あっけにとられたわたしを見て、彼女は微笑んだ。

「どうかしら? 時給はすっごい安いけど、役得として、モルディブまでの交通費や向こうでの滞在費用は、ぜんぶ会社持ちよ。悪いバイトじゃないと思うわ」

「ほ… ほんとにわたしなんかでいいの? わたし、なんにも役に立てない自信があるわよ」

「あは、大丈夫。うちのマネージャーさんが途中からしか来れないから、さつきにはその代理を頼みたいの。ぶっちゃけ、横で見てればいいだけよ」

「ほんとに?」

「ええ。あと、実はもうひとり募集してるの。力仕事ができて、撮影のアシスタントが勤まりそうな男の人」

「男の人?」

「そちらの人選はさつきに任せるわ」

「みっこ… それって、川島君のこと?」

返事の代わりに、彼女はニッコリ微笑んだ。

「そのかわり、ふたりでビシバシ働いてもらうわよ。いい?」

「みっこ… ありがと!」


みっこはわたしに本当によくしてくれる。彼女の厚意がとっても嬉しかった。

はじめての海外旅行。

おまけに、みっこがモデルの仕事をしているところまで、間近で見れるって。なんてラッキー!
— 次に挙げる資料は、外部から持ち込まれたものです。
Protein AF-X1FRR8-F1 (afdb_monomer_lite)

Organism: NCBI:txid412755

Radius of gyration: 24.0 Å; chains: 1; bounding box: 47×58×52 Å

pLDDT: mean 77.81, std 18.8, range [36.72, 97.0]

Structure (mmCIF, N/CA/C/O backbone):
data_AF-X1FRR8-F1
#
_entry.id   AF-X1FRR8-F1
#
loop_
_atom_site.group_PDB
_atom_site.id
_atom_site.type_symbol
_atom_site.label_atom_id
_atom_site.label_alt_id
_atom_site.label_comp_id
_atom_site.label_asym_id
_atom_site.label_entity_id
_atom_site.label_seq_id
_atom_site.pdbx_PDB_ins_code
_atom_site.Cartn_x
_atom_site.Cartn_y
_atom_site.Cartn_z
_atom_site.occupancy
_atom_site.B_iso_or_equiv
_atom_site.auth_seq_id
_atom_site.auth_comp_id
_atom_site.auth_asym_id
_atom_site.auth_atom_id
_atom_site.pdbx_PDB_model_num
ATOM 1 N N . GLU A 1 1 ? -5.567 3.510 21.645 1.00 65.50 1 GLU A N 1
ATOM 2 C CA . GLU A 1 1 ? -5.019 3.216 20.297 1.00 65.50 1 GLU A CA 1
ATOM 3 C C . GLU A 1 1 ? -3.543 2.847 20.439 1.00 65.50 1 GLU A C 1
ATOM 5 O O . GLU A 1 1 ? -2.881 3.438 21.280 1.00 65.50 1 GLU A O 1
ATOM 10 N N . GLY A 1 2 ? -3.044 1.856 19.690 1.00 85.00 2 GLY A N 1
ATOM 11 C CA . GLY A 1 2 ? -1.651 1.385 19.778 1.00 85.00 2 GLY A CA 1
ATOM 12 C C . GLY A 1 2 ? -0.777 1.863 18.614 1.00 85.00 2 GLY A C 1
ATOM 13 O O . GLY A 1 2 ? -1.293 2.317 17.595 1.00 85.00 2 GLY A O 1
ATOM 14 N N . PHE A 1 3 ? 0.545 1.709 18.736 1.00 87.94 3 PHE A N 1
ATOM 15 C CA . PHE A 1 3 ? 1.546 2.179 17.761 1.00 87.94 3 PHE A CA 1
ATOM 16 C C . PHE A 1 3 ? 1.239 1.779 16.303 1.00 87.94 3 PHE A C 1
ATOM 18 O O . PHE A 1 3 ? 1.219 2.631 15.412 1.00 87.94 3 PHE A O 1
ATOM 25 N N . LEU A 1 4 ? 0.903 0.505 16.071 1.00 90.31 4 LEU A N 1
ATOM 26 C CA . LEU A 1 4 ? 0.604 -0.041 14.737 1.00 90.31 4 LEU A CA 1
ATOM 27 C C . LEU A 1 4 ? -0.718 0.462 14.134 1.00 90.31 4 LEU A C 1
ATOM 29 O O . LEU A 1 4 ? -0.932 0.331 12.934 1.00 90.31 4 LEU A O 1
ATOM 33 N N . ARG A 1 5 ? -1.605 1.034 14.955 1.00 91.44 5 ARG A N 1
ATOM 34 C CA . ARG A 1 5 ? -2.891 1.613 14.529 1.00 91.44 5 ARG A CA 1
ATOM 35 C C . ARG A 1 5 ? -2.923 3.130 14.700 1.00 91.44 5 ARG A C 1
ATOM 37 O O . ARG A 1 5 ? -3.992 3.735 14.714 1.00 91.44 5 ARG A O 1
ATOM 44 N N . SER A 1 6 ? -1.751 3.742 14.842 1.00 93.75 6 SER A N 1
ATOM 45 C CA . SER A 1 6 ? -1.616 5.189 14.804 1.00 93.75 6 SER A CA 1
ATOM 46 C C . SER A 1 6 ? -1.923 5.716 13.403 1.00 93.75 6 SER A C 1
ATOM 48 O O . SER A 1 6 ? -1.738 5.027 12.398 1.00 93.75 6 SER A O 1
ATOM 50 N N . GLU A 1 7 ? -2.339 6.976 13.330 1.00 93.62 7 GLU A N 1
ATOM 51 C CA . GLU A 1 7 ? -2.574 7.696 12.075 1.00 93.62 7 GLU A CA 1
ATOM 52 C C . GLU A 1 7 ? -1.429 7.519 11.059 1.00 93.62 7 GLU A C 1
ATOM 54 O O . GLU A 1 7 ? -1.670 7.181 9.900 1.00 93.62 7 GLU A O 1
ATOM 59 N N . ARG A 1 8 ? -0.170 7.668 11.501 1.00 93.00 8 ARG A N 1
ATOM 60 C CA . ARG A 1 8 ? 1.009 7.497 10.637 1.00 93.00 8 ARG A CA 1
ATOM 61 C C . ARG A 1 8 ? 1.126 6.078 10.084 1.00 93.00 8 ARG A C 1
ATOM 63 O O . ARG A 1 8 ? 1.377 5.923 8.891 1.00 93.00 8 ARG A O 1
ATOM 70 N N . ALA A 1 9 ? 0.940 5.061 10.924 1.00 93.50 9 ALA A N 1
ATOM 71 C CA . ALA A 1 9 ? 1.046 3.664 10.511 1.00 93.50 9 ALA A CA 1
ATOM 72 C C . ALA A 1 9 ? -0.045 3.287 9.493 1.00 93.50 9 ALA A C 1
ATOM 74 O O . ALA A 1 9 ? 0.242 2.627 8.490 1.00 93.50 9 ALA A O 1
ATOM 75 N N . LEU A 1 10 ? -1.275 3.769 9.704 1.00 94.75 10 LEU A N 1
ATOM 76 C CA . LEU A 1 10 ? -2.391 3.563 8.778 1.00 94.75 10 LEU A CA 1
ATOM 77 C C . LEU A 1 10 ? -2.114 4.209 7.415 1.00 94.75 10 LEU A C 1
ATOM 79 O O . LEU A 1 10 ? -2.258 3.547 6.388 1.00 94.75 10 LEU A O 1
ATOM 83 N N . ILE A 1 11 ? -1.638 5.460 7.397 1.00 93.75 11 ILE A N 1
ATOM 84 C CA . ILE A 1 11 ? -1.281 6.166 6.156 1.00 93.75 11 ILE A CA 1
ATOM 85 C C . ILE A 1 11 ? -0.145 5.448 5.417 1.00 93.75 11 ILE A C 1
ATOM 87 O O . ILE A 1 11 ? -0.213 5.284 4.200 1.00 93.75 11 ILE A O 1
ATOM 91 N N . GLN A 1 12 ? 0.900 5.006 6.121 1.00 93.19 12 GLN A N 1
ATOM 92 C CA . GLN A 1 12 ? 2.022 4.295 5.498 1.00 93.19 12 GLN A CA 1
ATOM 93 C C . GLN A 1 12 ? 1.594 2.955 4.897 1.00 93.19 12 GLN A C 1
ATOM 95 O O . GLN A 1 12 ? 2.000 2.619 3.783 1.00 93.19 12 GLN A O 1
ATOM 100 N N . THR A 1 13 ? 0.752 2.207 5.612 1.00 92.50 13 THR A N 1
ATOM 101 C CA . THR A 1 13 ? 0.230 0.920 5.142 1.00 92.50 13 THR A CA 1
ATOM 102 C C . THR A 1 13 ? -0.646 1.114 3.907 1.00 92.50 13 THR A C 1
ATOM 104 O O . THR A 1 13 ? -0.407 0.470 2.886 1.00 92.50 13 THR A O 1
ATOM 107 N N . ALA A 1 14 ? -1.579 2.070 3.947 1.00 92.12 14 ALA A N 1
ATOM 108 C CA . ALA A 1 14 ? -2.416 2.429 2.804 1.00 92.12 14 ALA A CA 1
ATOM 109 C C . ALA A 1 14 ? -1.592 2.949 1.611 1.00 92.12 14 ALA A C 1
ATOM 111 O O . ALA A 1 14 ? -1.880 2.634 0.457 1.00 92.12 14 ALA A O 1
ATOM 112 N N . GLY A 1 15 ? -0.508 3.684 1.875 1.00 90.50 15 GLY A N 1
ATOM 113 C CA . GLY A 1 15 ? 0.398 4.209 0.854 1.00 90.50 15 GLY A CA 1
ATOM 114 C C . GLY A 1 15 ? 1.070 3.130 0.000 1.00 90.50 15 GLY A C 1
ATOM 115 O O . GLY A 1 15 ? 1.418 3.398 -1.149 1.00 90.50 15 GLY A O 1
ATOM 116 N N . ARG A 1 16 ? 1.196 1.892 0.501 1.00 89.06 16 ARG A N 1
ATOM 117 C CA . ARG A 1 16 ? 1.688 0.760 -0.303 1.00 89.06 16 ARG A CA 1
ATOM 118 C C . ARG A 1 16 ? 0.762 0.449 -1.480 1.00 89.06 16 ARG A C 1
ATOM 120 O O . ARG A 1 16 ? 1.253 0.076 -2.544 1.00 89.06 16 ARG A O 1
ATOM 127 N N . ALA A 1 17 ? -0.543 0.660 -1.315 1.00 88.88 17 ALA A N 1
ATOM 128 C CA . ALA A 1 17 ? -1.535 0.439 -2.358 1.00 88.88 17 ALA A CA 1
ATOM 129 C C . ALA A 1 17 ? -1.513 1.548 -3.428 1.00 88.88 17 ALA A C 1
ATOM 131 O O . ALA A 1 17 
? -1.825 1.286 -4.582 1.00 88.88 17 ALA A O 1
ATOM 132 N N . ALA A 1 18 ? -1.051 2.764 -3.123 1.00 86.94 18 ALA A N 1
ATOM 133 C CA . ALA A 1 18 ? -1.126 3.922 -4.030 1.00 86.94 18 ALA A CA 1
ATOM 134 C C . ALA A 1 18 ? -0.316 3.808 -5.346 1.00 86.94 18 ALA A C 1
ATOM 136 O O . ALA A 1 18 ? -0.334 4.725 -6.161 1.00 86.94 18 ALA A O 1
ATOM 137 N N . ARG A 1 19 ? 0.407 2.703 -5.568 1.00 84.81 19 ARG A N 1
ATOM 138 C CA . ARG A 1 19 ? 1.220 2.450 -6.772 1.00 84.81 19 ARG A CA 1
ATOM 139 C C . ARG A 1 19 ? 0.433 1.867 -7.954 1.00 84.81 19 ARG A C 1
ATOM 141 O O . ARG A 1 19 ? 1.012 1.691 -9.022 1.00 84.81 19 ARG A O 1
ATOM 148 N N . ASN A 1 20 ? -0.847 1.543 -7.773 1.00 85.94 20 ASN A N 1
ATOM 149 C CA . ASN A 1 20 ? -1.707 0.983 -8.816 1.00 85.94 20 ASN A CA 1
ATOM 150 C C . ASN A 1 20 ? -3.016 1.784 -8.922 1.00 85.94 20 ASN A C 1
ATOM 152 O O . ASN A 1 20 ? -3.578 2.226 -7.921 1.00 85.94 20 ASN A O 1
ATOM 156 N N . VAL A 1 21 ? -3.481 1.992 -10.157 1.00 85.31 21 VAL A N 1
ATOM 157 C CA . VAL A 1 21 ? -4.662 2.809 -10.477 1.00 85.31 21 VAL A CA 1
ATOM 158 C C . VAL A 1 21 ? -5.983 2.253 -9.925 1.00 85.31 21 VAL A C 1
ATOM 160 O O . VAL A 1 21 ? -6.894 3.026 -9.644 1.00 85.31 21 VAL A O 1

 モルディブの空の玄関口、マーレ空港に降り立ったわたしたちを最初に迎えてくれたのは、熱帯独特の高気圧の爽やかな風。そして、ほとんど垂直から降りそそぐ、遮るほこりひとつないような、強烈な陽の光。

赤道の近くにあるこの島国は、年間の半分近くは比較的雨の多い季節だけど、今はベストシーズンらしく、すべての景色がくっきりと、原色で描かれているって感じ。珊瑚さんごのコンクリートでできた建物は、白いコントラストが鮮やかで、目がくらみそう。


「素敵! わたしこんな景色見たの、はじめて! 日本の海とか空とかの色と、ぜんっぜん違う!」

「本や絵はがきで見るモルディブの景色って、嘘だったな」

川島君が、額に手をかざしながら言う。

「え? どうして?」

「この景色の色って、印刷で出せる色の範囲を超えてるよ!」

「そうよね! 葉っぱとかまで、キラキラ輝いてて、単なる『緑』なんて言葉じゃ表せないわね!」

「葉っぱだけじゃないよ。日本から1万キロだもんな。これはもうカルチャーショックだよ!」

そんな感嘆符つきの言葉をわたしと川島君は発しながら、回りの景色をキョロキョロと見回した。

ほんとにこのモルディブってところは、今までのわたしたちの世界とはまったくかけ離れていて、もう見慣れたはずの川島君やみっこの顔さえも、ここの光で見ると、ハッとするような新鮮さに溢れているような気がする。

「確かにね。これだけ綺麗な海や景色をバックにした絵は、日本じゃ絶対撮れないものね」

「そうだろうな。ほんと、森田さんには感謝してるよ。こんなすごい所に連れてきてくれただけでなく、撮影の現場にまで入れてくれて。ありがとう!」

うわ。川島君、すごい張り切ってる。

そうよね。川島君はカメラマンになるのが目標だから、彼にとってはプロの撮影の現場を体験できる、またとないチャンスなわけよね。

「ふふ。頑張ってね川島君。さ、行きましょ」

そんな『海外旅行はじめて組』の、興奮しまくっている川島君とわたしを引率しながら、みっこは税関のゲートをくぐって、空港のロビーへ出た。